*Saved data entries*.

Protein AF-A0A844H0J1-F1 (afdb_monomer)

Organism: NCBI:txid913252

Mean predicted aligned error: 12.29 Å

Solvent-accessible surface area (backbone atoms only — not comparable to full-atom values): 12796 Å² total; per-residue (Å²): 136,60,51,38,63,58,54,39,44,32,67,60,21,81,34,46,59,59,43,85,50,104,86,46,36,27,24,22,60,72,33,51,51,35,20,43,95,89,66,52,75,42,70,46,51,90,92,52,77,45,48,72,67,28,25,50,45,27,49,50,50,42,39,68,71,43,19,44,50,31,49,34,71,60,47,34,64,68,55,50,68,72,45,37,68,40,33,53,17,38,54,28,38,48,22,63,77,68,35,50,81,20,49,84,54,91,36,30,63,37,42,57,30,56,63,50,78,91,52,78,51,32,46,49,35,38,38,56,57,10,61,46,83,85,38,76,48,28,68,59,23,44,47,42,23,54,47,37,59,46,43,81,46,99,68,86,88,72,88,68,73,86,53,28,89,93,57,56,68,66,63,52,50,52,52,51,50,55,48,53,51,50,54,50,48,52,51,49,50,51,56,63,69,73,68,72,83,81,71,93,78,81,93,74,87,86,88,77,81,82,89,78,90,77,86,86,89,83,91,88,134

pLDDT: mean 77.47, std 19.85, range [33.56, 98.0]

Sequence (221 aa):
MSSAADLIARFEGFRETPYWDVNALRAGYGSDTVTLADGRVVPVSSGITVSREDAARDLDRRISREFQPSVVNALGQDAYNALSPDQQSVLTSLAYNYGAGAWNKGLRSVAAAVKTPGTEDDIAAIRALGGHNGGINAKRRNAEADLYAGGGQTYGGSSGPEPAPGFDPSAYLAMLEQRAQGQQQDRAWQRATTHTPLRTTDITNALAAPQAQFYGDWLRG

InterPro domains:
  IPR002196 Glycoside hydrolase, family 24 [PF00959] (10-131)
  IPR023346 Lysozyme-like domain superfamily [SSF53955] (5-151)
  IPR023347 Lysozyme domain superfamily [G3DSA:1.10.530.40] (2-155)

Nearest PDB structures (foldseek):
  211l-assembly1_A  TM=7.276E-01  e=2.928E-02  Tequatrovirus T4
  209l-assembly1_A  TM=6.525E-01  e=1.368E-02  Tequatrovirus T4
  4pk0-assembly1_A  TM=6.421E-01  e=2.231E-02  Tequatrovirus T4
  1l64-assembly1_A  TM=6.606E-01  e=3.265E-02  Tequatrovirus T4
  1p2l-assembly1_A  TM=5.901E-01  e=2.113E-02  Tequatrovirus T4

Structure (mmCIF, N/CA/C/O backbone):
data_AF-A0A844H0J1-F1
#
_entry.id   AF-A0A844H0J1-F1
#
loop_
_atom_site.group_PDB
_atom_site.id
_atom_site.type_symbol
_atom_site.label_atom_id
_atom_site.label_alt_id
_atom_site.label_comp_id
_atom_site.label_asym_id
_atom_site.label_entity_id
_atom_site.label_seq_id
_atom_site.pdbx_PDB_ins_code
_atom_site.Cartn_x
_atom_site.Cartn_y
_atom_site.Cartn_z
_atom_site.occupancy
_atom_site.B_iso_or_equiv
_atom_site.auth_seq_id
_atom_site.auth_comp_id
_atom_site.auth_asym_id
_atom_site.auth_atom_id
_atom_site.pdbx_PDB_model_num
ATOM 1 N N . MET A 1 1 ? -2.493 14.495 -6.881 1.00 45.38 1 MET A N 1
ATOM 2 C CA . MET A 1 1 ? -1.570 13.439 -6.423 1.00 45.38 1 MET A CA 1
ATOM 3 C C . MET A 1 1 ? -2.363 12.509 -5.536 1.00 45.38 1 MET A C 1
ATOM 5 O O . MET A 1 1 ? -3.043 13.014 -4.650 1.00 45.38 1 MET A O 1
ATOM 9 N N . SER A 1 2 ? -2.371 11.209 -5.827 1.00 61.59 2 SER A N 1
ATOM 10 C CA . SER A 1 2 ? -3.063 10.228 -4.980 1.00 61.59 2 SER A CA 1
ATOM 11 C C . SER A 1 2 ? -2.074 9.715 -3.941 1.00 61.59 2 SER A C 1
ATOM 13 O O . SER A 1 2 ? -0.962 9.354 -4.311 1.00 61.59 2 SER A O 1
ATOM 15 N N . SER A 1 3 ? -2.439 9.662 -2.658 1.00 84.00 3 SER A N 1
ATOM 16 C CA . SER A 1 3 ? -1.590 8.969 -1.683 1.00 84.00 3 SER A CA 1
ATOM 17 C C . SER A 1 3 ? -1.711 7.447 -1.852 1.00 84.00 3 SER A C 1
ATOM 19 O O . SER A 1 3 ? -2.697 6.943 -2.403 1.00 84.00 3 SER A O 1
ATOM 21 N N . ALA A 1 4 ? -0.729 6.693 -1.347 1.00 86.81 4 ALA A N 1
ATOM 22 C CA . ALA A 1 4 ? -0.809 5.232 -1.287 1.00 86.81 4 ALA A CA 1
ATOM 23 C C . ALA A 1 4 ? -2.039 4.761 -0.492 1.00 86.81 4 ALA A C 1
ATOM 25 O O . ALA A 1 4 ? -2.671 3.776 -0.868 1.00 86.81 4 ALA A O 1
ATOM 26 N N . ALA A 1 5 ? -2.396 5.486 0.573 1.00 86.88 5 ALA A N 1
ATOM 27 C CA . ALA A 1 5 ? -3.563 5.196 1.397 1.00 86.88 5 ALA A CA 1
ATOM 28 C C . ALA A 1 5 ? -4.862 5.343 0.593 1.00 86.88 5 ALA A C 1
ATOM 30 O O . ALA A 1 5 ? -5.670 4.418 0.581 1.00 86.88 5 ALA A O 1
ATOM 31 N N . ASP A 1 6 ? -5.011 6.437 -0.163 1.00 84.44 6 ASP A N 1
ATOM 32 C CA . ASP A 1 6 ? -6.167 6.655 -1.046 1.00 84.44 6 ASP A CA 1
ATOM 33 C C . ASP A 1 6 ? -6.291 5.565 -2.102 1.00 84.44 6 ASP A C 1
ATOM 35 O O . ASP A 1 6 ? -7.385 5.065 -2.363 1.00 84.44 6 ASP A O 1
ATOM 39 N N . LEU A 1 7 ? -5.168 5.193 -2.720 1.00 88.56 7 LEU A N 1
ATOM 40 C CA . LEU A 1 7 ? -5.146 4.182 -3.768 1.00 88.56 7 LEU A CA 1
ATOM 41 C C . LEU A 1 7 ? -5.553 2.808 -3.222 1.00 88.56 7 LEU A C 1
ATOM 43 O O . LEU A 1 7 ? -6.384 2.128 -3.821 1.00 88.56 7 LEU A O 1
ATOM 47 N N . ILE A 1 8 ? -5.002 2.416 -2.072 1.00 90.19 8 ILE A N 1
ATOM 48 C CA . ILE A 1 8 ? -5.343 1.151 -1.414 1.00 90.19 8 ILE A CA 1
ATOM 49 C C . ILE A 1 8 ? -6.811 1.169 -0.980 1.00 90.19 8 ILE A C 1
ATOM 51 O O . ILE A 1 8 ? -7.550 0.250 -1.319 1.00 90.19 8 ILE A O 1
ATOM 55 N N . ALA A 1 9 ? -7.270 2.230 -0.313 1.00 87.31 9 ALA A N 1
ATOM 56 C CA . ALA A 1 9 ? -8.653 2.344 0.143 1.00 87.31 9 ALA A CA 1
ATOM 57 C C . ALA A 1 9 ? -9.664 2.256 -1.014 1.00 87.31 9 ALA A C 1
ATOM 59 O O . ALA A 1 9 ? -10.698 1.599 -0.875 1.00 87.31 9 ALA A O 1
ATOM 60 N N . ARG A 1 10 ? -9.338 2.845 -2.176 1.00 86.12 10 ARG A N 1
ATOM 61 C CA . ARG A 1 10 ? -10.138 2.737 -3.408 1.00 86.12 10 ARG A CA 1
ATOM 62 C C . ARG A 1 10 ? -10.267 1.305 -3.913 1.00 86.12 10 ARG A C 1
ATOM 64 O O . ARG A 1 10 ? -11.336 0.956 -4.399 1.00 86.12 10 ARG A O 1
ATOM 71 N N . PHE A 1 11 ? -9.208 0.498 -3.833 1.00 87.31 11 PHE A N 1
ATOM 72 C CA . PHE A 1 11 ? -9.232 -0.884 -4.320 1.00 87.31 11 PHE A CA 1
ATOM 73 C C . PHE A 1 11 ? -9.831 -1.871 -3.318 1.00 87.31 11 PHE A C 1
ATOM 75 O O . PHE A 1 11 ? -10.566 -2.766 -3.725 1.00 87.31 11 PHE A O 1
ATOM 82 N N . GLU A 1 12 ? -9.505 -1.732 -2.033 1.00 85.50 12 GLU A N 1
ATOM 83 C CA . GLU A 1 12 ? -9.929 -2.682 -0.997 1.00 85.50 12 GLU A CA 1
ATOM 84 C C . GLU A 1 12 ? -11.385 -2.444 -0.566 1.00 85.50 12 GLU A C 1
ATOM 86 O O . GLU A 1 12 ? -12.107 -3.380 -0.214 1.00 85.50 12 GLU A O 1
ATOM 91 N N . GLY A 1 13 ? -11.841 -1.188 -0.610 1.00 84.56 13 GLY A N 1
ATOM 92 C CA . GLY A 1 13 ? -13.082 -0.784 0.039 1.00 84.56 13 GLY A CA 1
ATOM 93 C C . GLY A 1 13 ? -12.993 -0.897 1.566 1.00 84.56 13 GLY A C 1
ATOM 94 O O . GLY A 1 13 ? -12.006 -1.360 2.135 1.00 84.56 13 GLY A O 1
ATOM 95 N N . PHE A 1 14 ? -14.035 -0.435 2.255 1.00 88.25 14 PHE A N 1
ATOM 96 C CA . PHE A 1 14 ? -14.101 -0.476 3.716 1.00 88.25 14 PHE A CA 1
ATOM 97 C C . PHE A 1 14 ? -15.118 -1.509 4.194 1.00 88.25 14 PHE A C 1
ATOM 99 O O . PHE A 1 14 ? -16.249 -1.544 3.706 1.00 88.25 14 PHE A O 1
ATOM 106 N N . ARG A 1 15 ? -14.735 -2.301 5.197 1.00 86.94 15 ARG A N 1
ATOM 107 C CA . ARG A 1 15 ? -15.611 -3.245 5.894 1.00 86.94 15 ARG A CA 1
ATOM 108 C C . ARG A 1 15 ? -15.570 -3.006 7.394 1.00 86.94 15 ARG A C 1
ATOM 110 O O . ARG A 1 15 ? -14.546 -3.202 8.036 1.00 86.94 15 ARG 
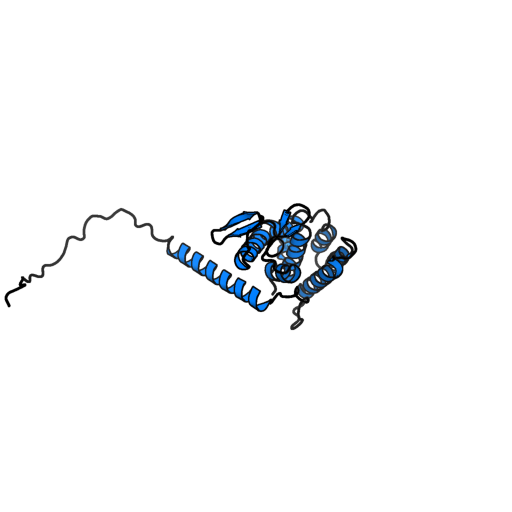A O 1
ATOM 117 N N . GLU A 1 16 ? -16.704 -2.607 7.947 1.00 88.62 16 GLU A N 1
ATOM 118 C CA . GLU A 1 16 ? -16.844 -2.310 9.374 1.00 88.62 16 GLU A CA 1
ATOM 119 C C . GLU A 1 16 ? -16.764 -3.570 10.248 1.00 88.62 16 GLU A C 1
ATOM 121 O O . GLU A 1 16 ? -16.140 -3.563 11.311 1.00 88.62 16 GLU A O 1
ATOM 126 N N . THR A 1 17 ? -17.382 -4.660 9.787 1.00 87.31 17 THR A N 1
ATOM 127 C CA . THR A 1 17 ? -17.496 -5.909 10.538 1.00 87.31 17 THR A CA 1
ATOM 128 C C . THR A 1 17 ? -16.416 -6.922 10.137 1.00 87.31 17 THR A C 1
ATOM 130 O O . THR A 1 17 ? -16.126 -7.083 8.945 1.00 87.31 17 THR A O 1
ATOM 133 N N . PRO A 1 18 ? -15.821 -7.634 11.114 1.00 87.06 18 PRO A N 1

* * *

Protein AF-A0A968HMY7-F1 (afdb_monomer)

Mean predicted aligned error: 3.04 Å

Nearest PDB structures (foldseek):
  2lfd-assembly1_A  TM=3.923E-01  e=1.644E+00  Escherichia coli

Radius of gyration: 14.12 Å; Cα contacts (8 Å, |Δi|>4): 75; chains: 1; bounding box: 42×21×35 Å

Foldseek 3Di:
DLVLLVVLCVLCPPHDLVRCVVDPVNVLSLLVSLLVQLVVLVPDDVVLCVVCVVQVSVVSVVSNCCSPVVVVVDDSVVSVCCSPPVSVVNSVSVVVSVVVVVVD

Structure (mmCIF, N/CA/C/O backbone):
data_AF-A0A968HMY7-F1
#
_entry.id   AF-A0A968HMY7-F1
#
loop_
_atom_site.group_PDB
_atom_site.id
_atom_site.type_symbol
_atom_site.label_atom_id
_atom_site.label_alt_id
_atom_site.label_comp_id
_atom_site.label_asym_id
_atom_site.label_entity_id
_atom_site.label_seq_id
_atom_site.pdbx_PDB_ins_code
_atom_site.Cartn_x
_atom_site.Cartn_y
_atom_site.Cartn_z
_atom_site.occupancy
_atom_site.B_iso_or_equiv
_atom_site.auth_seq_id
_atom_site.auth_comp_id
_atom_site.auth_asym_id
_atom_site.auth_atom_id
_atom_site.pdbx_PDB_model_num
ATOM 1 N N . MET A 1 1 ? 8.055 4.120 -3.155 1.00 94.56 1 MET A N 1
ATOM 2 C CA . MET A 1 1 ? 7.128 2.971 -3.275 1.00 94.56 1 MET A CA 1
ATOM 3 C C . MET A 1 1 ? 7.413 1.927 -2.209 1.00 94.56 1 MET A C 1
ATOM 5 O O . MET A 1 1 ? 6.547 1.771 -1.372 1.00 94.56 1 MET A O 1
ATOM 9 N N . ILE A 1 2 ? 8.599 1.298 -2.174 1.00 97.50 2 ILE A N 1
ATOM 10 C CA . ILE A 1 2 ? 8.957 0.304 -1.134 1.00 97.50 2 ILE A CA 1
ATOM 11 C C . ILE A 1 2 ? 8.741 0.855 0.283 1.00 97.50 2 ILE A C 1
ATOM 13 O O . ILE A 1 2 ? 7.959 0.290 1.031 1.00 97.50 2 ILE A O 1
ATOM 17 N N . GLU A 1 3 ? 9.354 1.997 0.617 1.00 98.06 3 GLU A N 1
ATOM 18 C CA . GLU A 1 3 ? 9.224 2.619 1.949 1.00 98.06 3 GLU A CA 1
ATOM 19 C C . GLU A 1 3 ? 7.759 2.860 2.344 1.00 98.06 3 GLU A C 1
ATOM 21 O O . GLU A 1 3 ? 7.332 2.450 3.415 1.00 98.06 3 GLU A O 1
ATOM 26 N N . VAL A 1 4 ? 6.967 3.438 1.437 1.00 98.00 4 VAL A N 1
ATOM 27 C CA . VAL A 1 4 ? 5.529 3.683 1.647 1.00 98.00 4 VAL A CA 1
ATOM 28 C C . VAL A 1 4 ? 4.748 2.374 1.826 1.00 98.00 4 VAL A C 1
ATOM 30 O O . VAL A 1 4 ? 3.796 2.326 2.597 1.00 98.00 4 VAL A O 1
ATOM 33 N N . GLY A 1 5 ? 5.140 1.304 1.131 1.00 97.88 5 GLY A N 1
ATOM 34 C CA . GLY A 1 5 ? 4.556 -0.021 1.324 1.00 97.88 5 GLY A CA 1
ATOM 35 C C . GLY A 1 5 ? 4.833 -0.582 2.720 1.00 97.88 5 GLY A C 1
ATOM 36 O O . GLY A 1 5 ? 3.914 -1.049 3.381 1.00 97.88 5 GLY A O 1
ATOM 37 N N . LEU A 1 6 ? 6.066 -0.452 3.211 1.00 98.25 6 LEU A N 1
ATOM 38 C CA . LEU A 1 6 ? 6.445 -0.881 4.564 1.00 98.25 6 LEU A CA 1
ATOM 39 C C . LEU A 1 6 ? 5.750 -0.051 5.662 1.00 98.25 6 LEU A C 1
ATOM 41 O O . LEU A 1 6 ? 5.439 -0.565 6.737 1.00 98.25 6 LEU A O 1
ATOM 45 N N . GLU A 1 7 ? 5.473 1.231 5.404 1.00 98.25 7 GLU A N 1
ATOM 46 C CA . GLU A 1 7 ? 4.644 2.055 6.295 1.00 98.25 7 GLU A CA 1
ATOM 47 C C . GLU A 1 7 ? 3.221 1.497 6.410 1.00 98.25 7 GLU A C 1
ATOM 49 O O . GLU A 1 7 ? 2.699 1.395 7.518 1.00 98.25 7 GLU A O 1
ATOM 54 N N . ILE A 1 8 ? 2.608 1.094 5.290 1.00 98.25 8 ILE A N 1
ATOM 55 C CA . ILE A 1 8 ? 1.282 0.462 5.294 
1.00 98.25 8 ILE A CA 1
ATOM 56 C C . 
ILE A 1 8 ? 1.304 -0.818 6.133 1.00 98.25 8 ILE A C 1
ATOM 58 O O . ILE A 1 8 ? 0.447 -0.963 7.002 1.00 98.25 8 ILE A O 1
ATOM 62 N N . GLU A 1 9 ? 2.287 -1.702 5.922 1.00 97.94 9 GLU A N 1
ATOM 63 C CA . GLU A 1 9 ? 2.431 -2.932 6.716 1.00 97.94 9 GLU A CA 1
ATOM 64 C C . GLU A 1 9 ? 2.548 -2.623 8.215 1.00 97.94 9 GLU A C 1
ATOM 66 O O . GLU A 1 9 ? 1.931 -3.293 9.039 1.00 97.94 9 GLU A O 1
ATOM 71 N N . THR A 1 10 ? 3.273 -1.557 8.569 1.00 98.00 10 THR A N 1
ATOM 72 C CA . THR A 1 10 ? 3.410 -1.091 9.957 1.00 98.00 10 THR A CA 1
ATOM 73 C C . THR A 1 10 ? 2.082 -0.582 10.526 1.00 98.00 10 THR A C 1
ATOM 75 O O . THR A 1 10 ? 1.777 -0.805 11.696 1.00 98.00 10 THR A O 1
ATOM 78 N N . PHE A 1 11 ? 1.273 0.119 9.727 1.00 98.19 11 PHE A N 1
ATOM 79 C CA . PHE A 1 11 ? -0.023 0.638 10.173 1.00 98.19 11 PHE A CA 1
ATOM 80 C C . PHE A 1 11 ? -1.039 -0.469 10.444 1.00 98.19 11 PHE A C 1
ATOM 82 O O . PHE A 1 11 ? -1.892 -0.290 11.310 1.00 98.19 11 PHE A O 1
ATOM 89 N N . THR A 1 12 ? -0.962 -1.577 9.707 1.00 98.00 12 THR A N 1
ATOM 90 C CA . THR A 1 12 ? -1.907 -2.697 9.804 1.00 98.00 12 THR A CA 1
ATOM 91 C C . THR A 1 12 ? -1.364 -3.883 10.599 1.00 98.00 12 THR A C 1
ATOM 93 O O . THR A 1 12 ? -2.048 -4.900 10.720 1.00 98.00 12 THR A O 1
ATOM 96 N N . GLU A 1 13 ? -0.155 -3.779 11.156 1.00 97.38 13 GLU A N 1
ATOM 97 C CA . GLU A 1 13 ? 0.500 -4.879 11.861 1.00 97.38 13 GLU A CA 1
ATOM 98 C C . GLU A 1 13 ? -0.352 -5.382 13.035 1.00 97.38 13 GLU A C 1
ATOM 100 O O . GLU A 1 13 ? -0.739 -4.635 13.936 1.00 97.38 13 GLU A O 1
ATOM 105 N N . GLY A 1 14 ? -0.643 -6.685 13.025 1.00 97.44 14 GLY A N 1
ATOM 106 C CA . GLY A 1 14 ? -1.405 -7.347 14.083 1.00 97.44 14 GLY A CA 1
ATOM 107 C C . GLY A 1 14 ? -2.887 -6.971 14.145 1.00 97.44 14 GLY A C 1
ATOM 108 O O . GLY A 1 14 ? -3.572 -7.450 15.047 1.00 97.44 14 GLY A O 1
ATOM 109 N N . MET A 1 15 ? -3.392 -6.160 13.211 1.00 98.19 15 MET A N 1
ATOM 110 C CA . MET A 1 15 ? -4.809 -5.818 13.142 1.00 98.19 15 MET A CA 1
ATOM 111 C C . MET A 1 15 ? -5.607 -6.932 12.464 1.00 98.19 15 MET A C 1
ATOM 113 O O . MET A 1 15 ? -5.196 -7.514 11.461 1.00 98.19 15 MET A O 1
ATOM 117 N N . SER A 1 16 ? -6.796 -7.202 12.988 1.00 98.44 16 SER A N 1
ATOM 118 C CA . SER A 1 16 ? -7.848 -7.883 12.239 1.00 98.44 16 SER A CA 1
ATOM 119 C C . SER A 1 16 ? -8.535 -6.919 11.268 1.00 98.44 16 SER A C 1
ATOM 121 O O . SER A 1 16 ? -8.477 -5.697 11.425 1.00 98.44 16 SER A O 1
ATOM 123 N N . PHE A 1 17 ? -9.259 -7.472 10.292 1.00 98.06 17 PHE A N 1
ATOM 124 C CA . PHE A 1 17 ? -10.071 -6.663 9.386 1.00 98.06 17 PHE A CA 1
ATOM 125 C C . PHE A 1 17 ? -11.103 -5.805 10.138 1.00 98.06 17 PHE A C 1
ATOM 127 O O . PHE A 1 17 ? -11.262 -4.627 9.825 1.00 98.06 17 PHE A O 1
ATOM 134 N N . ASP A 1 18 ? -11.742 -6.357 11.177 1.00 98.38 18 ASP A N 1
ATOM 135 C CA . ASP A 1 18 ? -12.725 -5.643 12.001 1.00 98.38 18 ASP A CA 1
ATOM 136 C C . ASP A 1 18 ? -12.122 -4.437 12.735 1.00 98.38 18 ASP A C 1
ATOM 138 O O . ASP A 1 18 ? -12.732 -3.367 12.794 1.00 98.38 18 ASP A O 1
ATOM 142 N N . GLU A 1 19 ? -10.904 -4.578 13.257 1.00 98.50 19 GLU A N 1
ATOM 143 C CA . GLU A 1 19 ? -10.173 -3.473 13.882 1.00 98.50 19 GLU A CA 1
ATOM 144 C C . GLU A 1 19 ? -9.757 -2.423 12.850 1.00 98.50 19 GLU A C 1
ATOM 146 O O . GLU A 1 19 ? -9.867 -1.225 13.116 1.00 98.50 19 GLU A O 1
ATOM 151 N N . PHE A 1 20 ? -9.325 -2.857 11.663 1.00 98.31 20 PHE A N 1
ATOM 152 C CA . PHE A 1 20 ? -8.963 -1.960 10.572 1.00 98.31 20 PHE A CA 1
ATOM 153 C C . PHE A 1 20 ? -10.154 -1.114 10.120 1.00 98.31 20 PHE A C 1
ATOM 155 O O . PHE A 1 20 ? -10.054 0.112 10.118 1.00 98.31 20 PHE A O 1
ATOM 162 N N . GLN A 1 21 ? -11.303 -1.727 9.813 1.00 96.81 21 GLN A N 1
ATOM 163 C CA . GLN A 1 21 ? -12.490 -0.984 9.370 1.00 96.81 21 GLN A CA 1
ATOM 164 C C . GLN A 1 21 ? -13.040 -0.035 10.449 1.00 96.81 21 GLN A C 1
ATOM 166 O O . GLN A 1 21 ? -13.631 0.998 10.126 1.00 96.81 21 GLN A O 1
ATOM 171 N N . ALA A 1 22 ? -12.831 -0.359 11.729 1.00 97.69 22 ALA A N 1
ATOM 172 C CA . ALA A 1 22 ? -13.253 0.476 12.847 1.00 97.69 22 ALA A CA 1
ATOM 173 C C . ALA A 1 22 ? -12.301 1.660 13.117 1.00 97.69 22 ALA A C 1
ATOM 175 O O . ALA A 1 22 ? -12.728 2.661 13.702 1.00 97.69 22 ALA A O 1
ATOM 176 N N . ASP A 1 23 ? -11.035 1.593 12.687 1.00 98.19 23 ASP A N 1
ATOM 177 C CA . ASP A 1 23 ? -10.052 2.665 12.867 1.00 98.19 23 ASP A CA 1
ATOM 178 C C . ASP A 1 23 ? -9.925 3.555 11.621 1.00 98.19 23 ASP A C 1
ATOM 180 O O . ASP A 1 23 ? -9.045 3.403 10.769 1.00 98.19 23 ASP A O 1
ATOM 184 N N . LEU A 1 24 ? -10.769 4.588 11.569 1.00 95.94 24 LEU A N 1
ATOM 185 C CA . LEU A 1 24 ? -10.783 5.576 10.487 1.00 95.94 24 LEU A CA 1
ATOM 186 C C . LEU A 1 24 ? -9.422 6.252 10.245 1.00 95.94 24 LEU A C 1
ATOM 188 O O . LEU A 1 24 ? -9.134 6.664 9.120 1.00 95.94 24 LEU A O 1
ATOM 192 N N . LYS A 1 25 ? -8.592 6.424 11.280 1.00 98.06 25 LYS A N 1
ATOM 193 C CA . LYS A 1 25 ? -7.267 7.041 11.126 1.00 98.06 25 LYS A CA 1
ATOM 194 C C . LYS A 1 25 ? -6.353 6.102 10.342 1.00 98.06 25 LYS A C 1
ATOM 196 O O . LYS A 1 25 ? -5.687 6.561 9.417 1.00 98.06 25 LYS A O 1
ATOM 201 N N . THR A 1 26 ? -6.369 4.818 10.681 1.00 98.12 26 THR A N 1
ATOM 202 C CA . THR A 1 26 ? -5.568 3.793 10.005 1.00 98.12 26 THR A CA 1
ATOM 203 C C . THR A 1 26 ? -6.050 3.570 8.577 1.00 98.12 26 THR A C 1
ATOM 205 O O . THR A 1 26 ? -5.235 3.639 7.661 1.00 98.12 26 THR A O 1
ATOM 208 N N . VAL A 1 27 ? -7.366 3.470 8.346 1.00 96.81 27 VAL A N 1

*Task requirements*. Starting at the line above that has "ATOM 99 O O" and ending at the line that has "ATOM 133 N N", copy each line exactly, leaving the pictures out and adding nothing.

*Exercise result*.
ATOM 99 O O . PHE A 1 14 ? -16.249 -1.544 3.706 1.00 88.25 14 PHE A O 1
ATOM 106 N N . ARG A 1 15 ? -14.735 -2.301 5.197 1.00 86.94 15 ARG A N 1
ATOM 107 C CA . ARG A 1 15 ? -15.611 -3.245 5.894 1.00 86.94 15 ARG A CA 1
ATOM 108 C C . ARG A 1 15 ? -15.570 -3.006 7.394 1.00 86.94 15 ARG A C 1
ATOM 110 O O . ARG A 1 15 ? -14.546 -3.202 8.036 1.00 86.94 15 ARG 
A O 1
ATOM 117 N N . GLU A 1 16 ? -16.704 -2.607 7.947 1.00 88.62 16 GLU A N 1
ATOM 118 C CA . GLU A 1 16 ? -16.844 -2.310 9.374 1.00 88.62 16 GLU A CA 1
ATOM 119 C C . GLU A 1 16 ? -16.764 -3.570 10.248 1.00 88.62 16 GLU A C 1
ATOM 121 O O . GLU A 1 16 ? -16.140 -3.563 11.311 1.00 88.62 16 GLU A O 1
ATOM 126 N N . THR A 1 17 ? -17.382 -4.660 9.787 1.00 87.31 17 THR A N 1
ATOM 127 C CA . THR A 1 17 ? -17.496 -5.909 10.538 1.00 87.31 17 THR A CA 1
ATOM 128 C C . THR A 1 17 ? -16.416 -6.922 10.137 1.00 87.31 17 THR A C 1
ATOM 130 O O . THR A 1 17 ? -16.126 -7.083 8.945 1.00 87.31 17 THR A O 1
ATOM 133 N N . PRO A 1 18 ? -15.821 -7.634 11.114 1.00 87.06 18 PRO A N 1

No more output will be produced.